Life is routine enough to control (barely) but once Mom gets sent off to a sanatorium, he gets shipped off to his Uncles. One's officious and no fun at all. The other works in a glass factory amongst a collection of misfits. Much more fun. Among the glaziers, there's his Uncle perpetually building or repairing, the grandfather who likes to be read to from lingerie catalogs, the acrobat who's a little crazy, the sculptor who specializes in erotic glass (which the foreman habitually shatters), and the plant hotty, who everyone has designs on.
Then, there are the kids, especially Saga (Melinda Kinnaman), a tomboy, who's trying to pass, and takes out her frustrations by boxing. For Ingemar, it's a virtual smorgasbord of curiosities and mysteries, even as he OCD's his way through life, pin balling from one misadventure to another, trying to fir in and missing the most important things.
Like Fate.
He's young enough to think "out of sight/out of mind"—Sickan's in a kennel, Mom's in the hospital. Nothing changes. He rolls with the punches, and he'll hook up with the missing later. Life is the day-to-day. The future there's always time for. When he thinks—over a book, or on the odd story that's stuck, burr-like, in his brain, like the first pooch in space, Laika, who went on a one way trip—it's over the backdrop of a star-filled sky, visible but unreachable, and the visual representation of an uncaring Universe—beautiful, cold and beyond comprehension.
But his most important aspect, that informs all of us, is he doesn't know what he doesn't know, and slowly, if unsurely, he's growing, becoming more aware, and starting to displace the empty spaces in his knowledge with things he didn't know he needed to know.

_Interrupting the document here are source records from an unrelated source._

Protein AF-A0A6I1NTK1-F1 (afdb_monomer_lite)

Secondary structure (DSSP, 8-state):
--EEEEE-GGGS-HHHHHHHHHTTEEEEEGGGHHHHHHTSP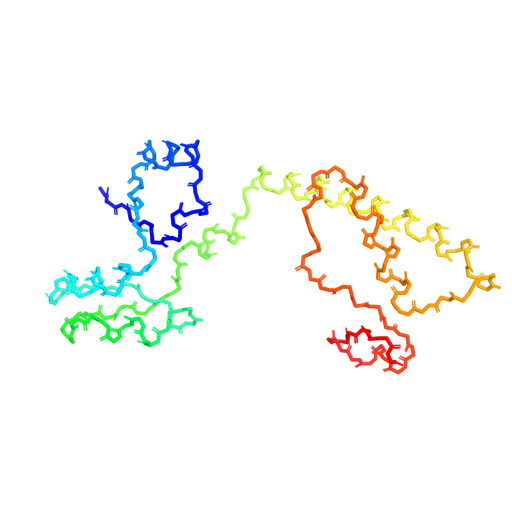TT-EEEE-TTTS-HHHHTTS-TTSEEEE---HHHHHHHS--HHHHHHHHHHHHHHHHHHHHHHHHHHHHTTTS---HHHHHHHHHHHHHTSTT----SS------GGGGG-TT------

Radius of gyration: 23.36 Å; chains: 1; bounding box: 42×40×62 Å

Structure (mmCIF, N/CA/C/O backbone):
data_AF-A0A6I1NTK1-F1
#
_entry.id   AF-A0A6I1NTK1-F1
#
loop_
_atom_site.group_PDB
_atom_site.id
_atom_site.type_symbol
_atom_site.label_atom_id
_atom_site.label_alt_id
_atom_site.label_comp_id
_atom_site.label_asym_id
_atom_site.label_entity_id
_atom_site.label_seq_id
_atom_site.pdbx_PDB_ins_code
_atom_site.Cartn_x
_atom_site.Cartn_y
_atom_site.Cartn_z
_atom_site.occupancy
_atom_site.B_iso_or_equiv
_atom_site.auth_seq_id
_atom_site.auth_comp_id
_atom_site.auth_asym_id
_atom_site.auth_atom_id
_atom_site.pdbx_PDB_model_num
ATOM 1 N N . GLN A 1 1 ? -10.006 13.061 24.071 1.00 66.00 1 GLN A N 1
ATOM 2 C CA . GLN A 1 1 ? -9.990 11.892 23.164 1.00 66.00 1 GLN A CA 1
ATOM 3 C C . GLN A 1 1 ? -8.643 11.209 23.335 1.00 66.00 1 GLN A C 1
ATOM 5 O O . GLN A 1 1 ? -7.666 11.922 23.513 1.00 66.00 1 GLN A O 1
ATOM 10 N N . GLN A 1 2 ? -8.598 9.877 23.364 1.00 86.12 2 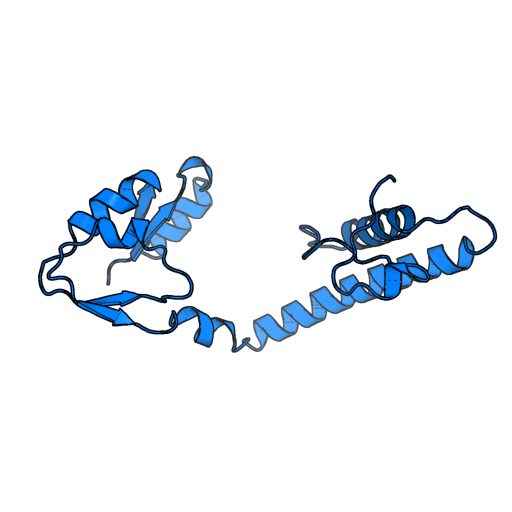GLN A N 1
ATOM 11 C CA . GLN A 1 2 ? -7.362 9.105 23.524 1.00 86.12 2 GLN A CA 1
ATOM 12 C C . GLN A 1 2 ? -7.144 8.271 22.259 1.00 86.12 2 GLN A C 1
ATOM 14 O O . GLN A 1 2 ? -8.074 7.599 21.816 1.00 86.12 2 GLN A O 1
ATOM 19 N N . ALA A 1 3 ? -5.942 8.326 21.683 1.00 95.75 3 ALA A N 1
ATOM 20 C CA . ALA A 1 3 ? -5.541 7.507 20.544 1.00 95.75 3 ALA A CA 1
ATOM 21 C C . ALA A 1 3 ? -4.396 6.581 20.965 1.00 95.75 3 ALA A C 1
ATOM 23 O O . ALA A 1 3 ? -3.435 7.011 21.604 1.00 95.75 3 ALA A O 1
ATOM 24 N N . THR A 1 4 ? -4.497 5.298 20.629 1.00 97.25 4 THR A N 1
ATOM 25 C CA . THR A 1 4 ? -3.445 4.311 20.894 1.00 97.25 4 THR A CA 1
ATOM 26 C C . THR A 1 4 ? -3.093 3.595 19.601 1.00 97.25 4 THR A C 1
ATOM 28 O O . THR A 1 4 ? -3.976 3.073 18.923 1.00 97.25 4 THR A O 1
ATOM 31 N N . LEU A 1 5 ? -1.806 3.587 19.262 1.00 97.75 5 LEU A N 1
ATOM 32 C CA . LEU A 1 5 ? -1.263 2.899 18.098 1.00 97.75 5 LEU A CA 1
ATOM 33 C C . LEU A 1 5 ? -0.461 1.683 18.562 1.00 97.75 5 LEU A C 1
ATOM 35 O O . LEU A 1 5 ? 0.554 1.816 19.246 1.00 97.75 5 LEU A O 1
ATOM 39 N N . PHE A 1 6 ? -0.923 0.503 18.158 1.00 98.06 6 PHE A N 1
ATOM 40 C CA . PHE A 1 6 ? -0.239 -0.767 18.377 1.00 98.06 6 PHE A CA 1
ATOM 41 C C . PHE A 1 6 ? 0.675 -1.052 17.186 1.00 98.06 6 PHE A C 1
ATOM 43 O O . PHE A 1 6 ? 0.202 -1.252 16.067 1.00 98.06 6 PHE A O 1
ATOM 50 N N . VAL A 1 7 ? 1.988 -1.046 17.409 1.00 98.25 7 VAL A N 1
ATOM 51 C CA . VAL A 1 7 ? 2.999 -1.212 16.355 1.00 98.25 7 VAL A CA 1
ATOM 52 C C . VAL A 1 7 ? 4.246 -1.889 16.920 1.00 98.25 7 VAL A C 1
ATOM 54 O O . VAL A 1 7 ? 4.508 -1.842 18.120 1.00 98.25 7 VAL A O 1
ATOM 57 N N . ALA A 1 8 ? 5.040 -2.542 16.071 1.00 98.12 8 ALA A N 1
ATOM 58 C CA . ALA A 1 8 ? 6.371 -2.978 16.477 1.00 98.12 8 ALA A CA 1
ATOM 59 C C . ALA A 1 8 ? 7.206 -1.740 16.834 1.00 98.12 8 ALA A C 1
ATOM 61 O O . ALA A 1 8 ? 7.527 -0.936 15.960 1.00 98.12 8 ALA A O 1
ATOM 62 N N . LEU A 1 9 ? 7.562 -1.579 18.110 1.00 97.06 9 LEU A N 1
ATOM 63 C CA . LEU A 1 9 ? 8.213 -0.355 18.591 1.00 97.06 9 LEU A CA 1
ATOM 64 C C . LEU A 1 9 ? 9.580 -0.105 17.936 1.00 97.06 9 LEU A C 1
ATOM 66 O O . LEU A 1 9 ? 10.006 1.038 17.841 1.00 97.06 9 LEU A O 1
ATOM 70 N N . SER A 1 10 ? 10.230 -1.152 17.420 1.00 96.94 10 SER A N 1
ATOM 71 C CA . SER A 1 10 ? 11.469 -1.054 16.638 1.00 96.94 10 SER A CA 1
ATOM 72 C C . SER A 1 10 ? 11.303 -0.379 15.272 1.00 96.94 10 SER A C 1
ATOM 74 O O . SER A 1 10 ? 12.300 -0.049 14.639 1.00 96.94 10 SER A O 1
ATOM 76 N N . LYS A 1 11 ? 10.066 -0.185 14.795 1.00 96.88 11 LYS A N 1
ATOM 77 C CA . LYS A 1 11 ? 9.750 0.519 13.542 1.00 96.88 11 LYS A CA 1
ATOM 78 C C . LYS A 1 11 ? 9.535 2.022 13.733 1.00 96.88 11 LYS A C 1
ATOM 80 O O . LYS A 1 11 ? 9.322 2.714 12.745 1.00 96.88 11 LYS A O 1
ATOM 85 N N . VAL A 1 12 ? 9.557 2.511 14.974 1.00 97.56 12 VAL A N 1
ATOM 86 C CA . VAL A 1 12 ? 9.334 3.920 15.305 1.00 97.56 12 VAL A CA 1
ATOM 87 C C . VAL A 1 12 ? 10.579 4.460 15.993 1.00 97.56 12 VAL A C 1
ATOM 89 O O . VAL A 1 12 ? 10.873 4.096 17.133 1.00 97.56 12 VAL A O 1
ATOM 92 N N . ASP A 1 13 ? 11.315 5.316 15.290 1.00 97.94 13 ASP A N 1
ATOM 93 C CA . ASP A 1 13 ? 12.480 5.994 15.850 1.00 97.94 13 ASP A CA 1
ATOM 94 C C . ASP A 1 13 ? 12.090 7.078 16.875 1.00 97.94 13 ASP A C 1
ATOM 96 O O . ASP A 1 13 ? 10.913 7.335 17.153 1.00 97.94 13 ASP A O 1
ATOM 100 N N . ALA A 1 14 ? 13.101 7.687 17.498 1.00 97.56 14 ALA A N 1
ATOM 101 C CA . ALA A 1 14 ? 12.900 8.687 18.542 1.00 97.56 14 ALA A CA 1
ATOM 102 C C . ALA A 1 14 ? 12.229 9.970 18.023 1.00 97.56 14 ALA A C 1
ATOM 104 O O . ALA A 1 14 ? 11.458 10.590 18.757 1.00 97.56 14 ALA A O 1
ATOM 105 N N . GLU A 1 15 ? 12.498 10.358 16.775 1.00 98.06 15 GLU A N 1
ATOM 106 C CA . GLU A 1 15 ? 11.933 11.564 16.173 1.00 98.06 15 GLU A CA 1
ATOM 107 C C . GLU A 1 15 ? 10.437 11.375 15.905 1.00 98.06 15 GLU A C 1
ATOM 109 O O . GLU A 1 15 ? 9.613 12.153 16.393 1.00 98.06 15 GLU A O 1
ATOM 114 N N . LEU A 1 16 ? 10.066 10.290 15.220 1.00 97.62 16 LEU A N 1
ATOM 115 C CA . LEU A 1 16 ? 8.673 9.962 14.938 1.00 97.62 16 LEU A CA 1
ATOM 116 C C . LEU A 1 16 ? 7.880 9.723 16.227 1.00 97.62 16 LEU A C 1
ATOM 118 O O . LEU A 1 16 ? 6.731 10.154 16.332 1.00 97.62 16 LEU A O 1
ATOM 122 N N . ARG A 1 17 ? 8.488 9.090 17.237 1.00 97.50 17 ARG A N 1
ATOM 123 C CA . ARG A 1 17 ? 7.871 8.937 18.561 1.00 97.50 17 ARG A CA 1
ATOM 124 C C . ARG A 1 17 ? 7.502 10.287 19.170 1.00 97.50 17 ARG A C 1
ATOM 126 O O . ARG A 1 17 ? 6.367 10.448 19.607 1.00 97.50 17 ARG A O 1
ATOM 133 N N . ALA A 1 18 ? 8.425 11.248 19.170 1.00 97.25 18 ALA A N 1
ATOM 134 C CA . ALA A 1 18 ? 8.174 12.572 19.733 1.00 97.25 18 ALA A CA 1
ATOM 135 C C . ALA A 1 18 ? 7.055 13.317 18.984 1.00 97.25 18 ALA A C 1
ATOM 137 O O . ALA A 1 18 ? 6.241 14.001 19.607 1.00 97.25 18 ALA A O 1
ATOM 138 N N . VAL A 1 19 ? 6.977 13.159 17.656 1.00 97.94 19 VAL A N 1
ATOM 139 C CA . VAL A 1 19 ? 5.877 13.707 16.844 1.00 97.94 19 VAL A CA 1
ATOM 140 C C . VAL A 1 19 ? 4.537 13.092 17.254 1.00 97.94 19 VAL A C 1
ATOM 142 O O . VAL A 1 19 ? 3.601 13.827 17.556 1.00 97.94 19 VAL A O 1
ATOM 145 N N . LEU A 1 20 ? 4.457 11.762 17.331 1.00 96.88 20 LEU A N 1
ATOM 146 C CA . LEU A 1 20 ? 3.230 11.050 17.697 1.00 96.88 20 LEU A CA 1
ATOM 147 C C . LEU A 1 20 ? 2.763 11.385 19.120 1.00 96.88 20 LEU A C 1
ATOM 149 O O . LEU A 1 20 ? 1.572 11.597 19.342 1.00 96.88 20 LEU A O 1
ATOM 153 N N . GLU A 1 21 ? 3.688 11.483 20.074 1.00 95.50 21 GLU A N 1
ATOM 154 C CA . GLU A 1 21 ? 3.380 11.870 21.455 1.00 95.50 21 GLU A CA 1
ATOM 155 C C . GLU A 1 21 ? 2.833 13.301 21.533 1.00 95.50 21 GLU A C 1
ATOM 157 O O . GLU A 1 21 ? 1.843 13.543 22.228 1.00 95.50 21 GLU A O 1
ATOM 162 N N . ARG A 1 22 ? 3.412 14.239 20.771 1.00 96.56 22 ARG A N 1
ATOM 163 C CA . ARG A 1 22 ? 2.904 15.616 20.655 1.00 96.56 22 ARG A CA 1
ATOM 164 C C . ARG A 1 22 ? 1.499 15.663 20.052 1.00 96.56 22 ARG A C 1
ATOM 166 O O . ARG A 1 22 ? 0.691 16.484 20.478 1.00 96.56 22 ARG A O 1
ATOM 173 N N . ASP A 1 23 ? 1.201 14.767 19.117 1.00 96.44 23 ASP A N 1
ATOM 174 C CA . ASP A 1 23 ? -0.122 14.631 18.501 1.00 96.44 23 ASP A CA 1
ATOM 175 C C . ASP A 1 23 ? -1.120 13.862 19.401 1.00 96.44 23 ASP A C 1
ATOM 177 O O . ASP A 1 23 ? -2.273 13.641 19.025 1.00 96.44 23 ASP A O 1
ATOM 181 N N . GLY A 1 24 ? -0.708 13.463 20.612 1.00 96.62 24 GLY A N 1
ATOM 182 C CA . GLY A 1 24 ? -1.552 12.774 21.592 1.00 96.62 24 GLY A CA 1
ATOM 183 C C . GLY A 1 24 ? -1.745 11.278 21.320 1.00 96.62 24 GLY A C 1
ATOM 184 O O . GLY A 1 24 ? -2.682 10.671 21.849 1.00 96.62 24 GLY A O 1
ATOM 185 N N . VAL A 1 25 ? -0.880 10.669 20.503 1.00 97.62 25 VAL A N 1
ATOM 186 C CA . VAL A 1 25 ? -0.907 9.240 20.177 1.00 97.62 25 VAL A CA 1
ATOM 187 C C . VAL A 1 25 ? -0.008 8.472 21.141 1.00 97.62 25 VAL A C 1
ATOM 189 O O . VAL A 1 25 ? 1.208 8.638 21.169 1.00 97.62 25 VAL A O 1
ATOM 192 N N . THR A 1 26 ? -0.605 7.571 21.919 1.00 96.81 26 THR A N 1
ATOM 193 C CA . THR A 1 26 ? 0.147 6.644 22.773 1.00 96.81 26 THR A CA 1
ATOM 194 C C . THR A 1 26 ? 0.611 5.441 21.957 1.00 96.81 26 THR A C 1
ATOM 196 O O . THR A 1 26 ? -0.208 4.758 21.342 1.00 96.81 26 THR A O 1
ATOM 199 N N . LEU A 1 27 ? 1.908 5.144 21.979 1.00 97.62 27 LEU A N 1
ATOM 200 C CA . LEU A 1 27 ? 2.463 3.943 21.354 1.00 97.62 27 LEU A CA 1
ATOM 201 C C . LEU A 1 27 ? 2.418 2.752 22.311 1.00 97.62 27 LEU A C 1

And the title is apt. He is living a dog's life—kept, with the advantage of being cared for, but never in control, always at the mercy of the world and its random charities and acts of kindness. But he's also a victim of its constant indifference. In the process of making our way across the river of life, we are buoyed by the rocks beneath our feet, occasionally losing our footing, attempting to stand straight and not go under. We learn our way, negotiate our path and find our place.
My Life as a Dog is a fine portrait of a child's experience, and everybody's. It ends with a sense of becoming and is
Hallström 's best display of life's messy, unruly experience. Even though he's gone further in his ambitions, taken more risks, this is his most well thought out, complete and realized film on the complexities of the shared experience he has been reaching for his entire career.